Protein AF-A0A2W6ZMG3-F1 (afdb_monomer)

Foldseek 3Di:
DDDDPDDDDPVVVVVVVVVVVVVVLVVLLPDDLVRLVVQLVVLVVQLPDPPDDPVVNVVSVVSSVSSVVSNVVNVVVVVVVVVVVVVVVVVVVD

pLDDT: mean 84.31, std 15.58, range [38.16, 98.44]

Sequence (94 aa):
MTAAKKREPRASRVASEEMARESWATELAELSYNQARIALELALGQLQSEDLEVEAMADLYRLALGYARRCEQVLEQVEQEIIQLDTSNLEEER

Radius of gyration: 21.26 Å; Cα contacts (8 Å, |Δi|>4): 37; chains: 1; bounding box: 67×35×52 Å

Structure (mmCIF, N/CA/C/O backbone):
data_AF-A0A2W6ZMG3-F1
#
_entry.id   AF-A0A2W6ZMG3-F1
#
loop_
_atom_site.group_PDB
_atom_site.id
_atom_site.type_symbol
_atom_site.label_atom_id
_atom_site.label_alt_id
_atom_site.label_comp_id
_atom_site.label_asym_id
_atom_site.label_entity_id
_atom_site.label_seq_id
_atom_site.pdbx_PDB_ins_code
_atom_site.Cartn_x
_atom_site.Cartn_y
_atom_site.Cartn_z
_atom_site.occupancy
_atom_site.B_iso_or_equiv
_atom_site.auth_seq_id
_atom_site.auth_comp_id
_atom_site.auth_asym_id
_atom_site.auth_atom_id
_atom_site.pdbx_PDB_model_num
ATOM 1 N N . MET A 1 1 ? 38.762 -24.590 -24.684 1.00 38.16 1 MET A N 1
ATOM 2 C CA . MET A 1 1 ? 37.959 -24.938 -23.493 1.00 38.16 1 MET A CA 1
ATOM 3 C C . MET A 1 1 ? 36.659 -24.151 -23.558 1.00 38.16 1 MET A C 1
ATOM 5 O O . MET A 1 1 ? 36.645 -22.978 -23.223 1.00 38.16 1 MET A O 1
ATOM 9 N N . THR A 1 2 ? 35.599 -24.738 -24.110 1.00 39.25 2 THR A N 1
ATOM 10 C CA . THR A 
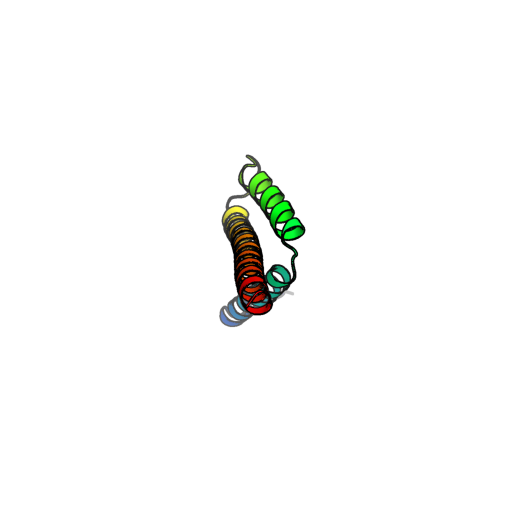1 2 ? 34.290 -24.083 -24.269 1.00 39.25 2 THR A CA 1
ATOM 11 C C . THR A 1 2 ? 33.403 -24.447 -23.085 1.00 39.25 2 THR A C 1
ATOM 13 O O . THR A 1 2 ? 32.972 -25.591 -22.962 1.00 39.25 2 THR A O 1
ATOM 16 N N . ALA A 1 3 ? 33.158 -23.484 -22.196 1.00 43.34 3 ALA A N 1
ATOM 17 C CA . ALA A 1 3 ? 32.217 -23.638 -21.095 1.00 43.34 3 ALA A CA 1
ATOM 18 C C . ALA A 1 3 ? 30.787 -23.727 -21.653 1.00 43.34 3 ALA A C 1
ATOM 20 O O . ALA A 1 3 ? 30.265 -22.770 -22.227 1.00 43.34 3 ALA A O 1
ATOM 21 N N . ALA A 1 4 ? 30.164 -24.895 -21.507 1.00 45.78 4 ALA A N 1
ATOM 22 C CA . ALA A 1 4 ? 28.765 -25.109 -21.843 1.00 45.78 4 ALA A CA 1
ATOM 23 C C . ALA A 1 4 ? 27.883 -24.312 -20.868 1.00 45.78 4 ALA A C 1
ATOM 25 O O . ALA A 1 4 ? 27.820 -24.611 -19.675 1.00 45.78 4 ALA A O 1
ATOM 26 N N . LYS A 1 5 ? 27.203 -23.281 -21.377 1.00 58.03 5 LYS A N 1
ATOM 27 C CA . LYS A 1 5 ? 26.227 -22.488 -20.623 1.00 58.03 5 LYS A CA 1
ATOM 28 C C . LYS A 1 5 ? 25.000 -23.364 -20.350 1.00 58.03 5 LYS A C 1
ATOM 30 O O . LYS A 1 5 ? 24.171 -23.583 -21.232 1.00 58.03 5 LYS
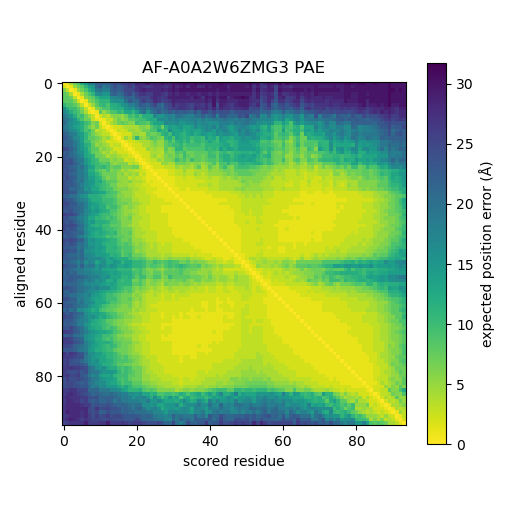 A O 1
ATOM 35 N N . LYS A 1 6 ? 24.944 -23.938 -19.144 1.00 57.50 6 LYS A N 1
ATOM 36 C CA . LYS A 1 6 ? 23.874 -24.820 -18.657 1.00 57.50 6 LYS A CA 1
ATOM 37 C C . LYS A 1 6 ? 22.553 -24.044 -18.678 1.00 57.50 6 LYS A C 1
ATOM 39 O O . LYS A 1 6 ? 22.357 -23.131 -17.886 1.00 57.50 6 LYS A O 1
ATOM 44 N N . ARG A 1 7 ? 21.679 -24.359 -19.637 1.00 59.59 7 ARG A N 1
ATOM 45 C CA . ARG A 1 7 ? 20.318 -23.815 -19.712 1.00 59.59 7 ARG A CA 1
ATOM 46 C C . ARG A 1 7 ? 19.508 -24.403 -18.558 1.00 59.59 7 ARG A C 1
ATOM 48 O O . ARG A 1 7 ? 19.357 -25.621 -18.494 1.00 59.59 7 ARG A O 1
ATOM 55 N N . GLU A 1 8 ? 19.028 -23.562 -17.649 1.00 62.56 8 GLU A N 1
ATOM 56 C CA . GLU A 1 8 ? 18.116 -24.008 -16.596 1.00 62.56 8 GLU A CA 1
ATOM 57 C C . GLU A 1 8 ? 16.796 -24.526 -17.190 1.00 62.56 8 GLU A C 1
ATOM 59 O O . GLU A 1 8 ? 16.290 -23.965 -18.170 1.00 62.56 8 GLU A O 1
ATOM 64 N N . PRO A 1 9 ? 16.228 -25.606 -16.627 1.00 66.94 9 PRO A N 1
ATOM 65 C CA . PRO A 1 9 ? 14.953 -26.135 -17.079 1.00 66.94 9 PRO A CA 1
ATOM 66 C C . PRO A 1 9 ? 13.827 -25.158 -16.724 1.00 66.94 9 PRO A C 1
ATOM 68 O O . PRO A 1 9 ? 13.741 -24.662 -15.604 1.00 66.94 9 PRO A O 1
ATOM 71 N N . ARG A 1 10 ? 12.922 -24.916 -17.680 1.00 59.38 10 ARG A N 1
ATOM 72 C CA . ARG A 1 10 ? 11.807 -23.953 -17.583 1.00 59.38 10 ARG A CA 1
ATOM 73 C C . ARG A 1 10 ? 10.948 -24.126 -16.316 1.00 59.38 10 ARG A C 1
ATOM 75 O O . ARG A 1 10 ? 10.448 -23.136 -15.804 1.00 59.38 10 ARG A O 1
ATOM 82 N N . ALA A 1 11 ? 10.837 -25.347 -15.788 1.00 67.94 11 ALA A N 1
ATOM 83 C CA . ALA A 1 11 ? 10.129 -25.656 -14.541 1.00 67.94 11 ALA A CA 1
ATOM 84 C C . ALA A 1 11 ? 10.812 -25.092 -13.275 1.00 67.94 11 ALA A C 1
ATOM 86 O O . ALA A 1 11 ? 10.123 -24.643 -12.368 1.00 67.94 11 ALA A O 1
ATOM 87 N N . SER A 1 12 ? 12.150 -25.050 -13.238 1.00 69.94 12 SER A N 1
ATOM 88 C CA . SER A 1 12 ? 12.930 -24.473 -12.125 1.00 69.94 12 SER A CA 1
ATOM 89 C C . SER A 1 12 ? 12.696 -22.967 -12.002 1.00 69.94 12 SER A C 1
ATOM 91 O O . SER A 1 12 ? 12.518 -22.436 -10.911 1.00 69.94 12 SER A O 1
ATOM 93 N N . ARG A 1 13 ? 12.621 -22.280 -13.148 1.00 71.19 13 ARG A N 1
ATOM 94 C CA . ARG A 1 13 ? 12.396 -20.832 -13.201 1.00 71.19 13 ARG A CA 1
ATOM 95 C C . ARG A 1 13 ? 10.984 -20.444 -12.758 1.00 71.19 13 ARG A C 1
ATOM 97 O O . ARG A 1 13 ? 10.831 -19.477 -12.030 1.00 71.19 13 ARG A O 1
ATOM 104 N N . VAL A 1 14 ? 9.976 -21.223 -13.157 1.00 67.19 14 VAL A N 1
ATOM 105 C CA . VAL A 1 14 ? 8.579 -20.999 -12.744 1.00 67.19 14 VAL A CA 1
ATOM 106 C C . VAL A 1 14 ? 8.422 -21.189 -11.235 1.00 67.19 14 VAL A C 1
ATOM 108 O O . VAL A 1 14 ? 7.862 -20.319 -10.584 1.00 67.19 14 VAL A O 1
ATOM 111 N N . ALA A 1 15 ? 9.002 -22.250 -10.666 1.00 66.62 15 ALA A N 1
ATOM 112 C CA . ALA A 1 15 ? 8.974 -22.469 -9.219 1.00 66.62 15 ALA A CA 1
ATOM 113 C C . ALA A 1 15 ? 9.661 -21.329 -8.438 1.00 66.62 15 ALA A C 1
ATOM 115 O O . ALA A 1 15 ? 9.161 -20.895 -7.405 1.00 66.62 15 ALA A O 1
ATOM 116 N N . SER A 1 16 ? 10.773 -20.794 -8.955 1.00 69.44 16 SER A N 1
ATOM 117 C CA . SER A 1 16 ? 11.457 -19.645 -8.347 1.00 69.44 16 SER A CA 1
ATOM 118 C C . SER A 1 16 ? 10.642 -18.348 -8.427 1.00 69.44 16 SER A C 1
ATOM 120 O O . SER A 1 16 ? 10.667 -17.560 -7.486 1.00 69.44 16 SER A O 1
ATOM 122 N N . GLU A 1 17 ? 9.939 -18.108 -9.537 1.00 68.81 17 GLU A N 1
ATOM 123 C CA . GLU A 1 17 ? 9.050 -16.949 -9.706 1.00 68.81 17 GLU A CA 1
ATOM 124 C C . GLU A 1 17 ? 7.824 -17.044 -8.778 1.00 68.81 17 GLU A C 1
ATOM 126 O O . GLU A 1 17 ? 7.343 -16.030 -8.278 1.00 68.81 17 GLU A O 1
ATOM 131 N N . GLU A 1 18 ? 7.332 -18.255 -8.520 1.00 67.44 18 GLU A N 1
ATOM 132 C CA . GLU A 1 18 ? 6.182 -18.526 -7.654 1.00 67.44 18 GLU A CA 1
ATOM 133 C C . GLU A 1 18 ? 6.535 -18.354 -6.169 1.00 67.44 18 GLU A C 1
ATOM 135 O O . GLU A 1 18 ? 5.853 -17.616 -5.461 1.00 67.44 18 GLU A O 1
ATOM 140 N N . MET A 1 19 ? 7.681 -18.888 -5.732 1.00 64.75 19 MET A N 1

### EXERCISE BRIEF:
Starting with the line above that holds "ATOM 73 C C" and stopping with the line that holds "ATOM 105 C CA", reproduce each line exactly, omitting all other lines.

### PROBLEM SOLUTION:
ATOM 73 C C . ARG A 1 10 ? 10.948 -24.126 -16.316 1.00 59.38 10 ARG A C 1
ATOM 75 O O . ARG A 1 10 ? 10.448 -23.136 -15.804 1.00 59.38 10 ARG A O 1
ATOM 82 N N . ALA A 1 11 ? 10.837 -25.347 -15.788 1.00 67.94 11 ALA A N 1
ATOM 83 C CA . ALA A 1 11 ? 10.129 -25.656 -14.541 1.00 67.94 11 ALA A CA 1
ATOM 84 C C . ALA A 1 11 ? 10.812 -25.092 -13.275 1.00 67.94 11 ALA A C 1
ATOM 86 O O . ALA A 1 11 ? 10.123 -24.643 -12.368 1.00 67.94 11 ALA A O 1
ATOM 87 N N . SER A 1 12 ? 12.150 -25.050 -13.238 1.00 69.94 12 SER A N 1
ATOM 88 C CA . SER A 1 12 ? 12.930 -24.473 -12.125 1.00 69.94 12 SER A CA 1
ATOM 89 C C . SER A 1 12 ? 12.696 -22.967 -12.002 1.00 69.94 12 SER A C 1
ATOM 91 O O . SER A 1 12 ? 12.518 -22.436 -10.911 1.00 69.94 12 SER A O 1
ATOM 93 N N . ARG A 1 13 ? 12.621 -22.280 -13.148 1.00 71.19 13 ARG A N 1
ATOM 94 C CA . ARG A 1 13 ? 12.396 -20.832 -13.201 1.00 71.19 13 ARG A CA 1
ATOM 95 C C . ARG A 1 13 ? 10.984 -20.444 -12.758 1.00 71.19 13 ARG A C 1
ATOM 97 O O . ARG A 1 13 ? 10.831 -19.477 -12.030 1.00 71.19 13 ARG A O 1
ATOM 104 N N . VAL A 1 14 ? 9.976 -21.223 -13.157 1.00 67.19 14 VAL A N 1
ATOM 105 C CA . VAL A 1 14 ? 8.579 -20.999 -12.744 1.00 67.19 14 VAL A CA 1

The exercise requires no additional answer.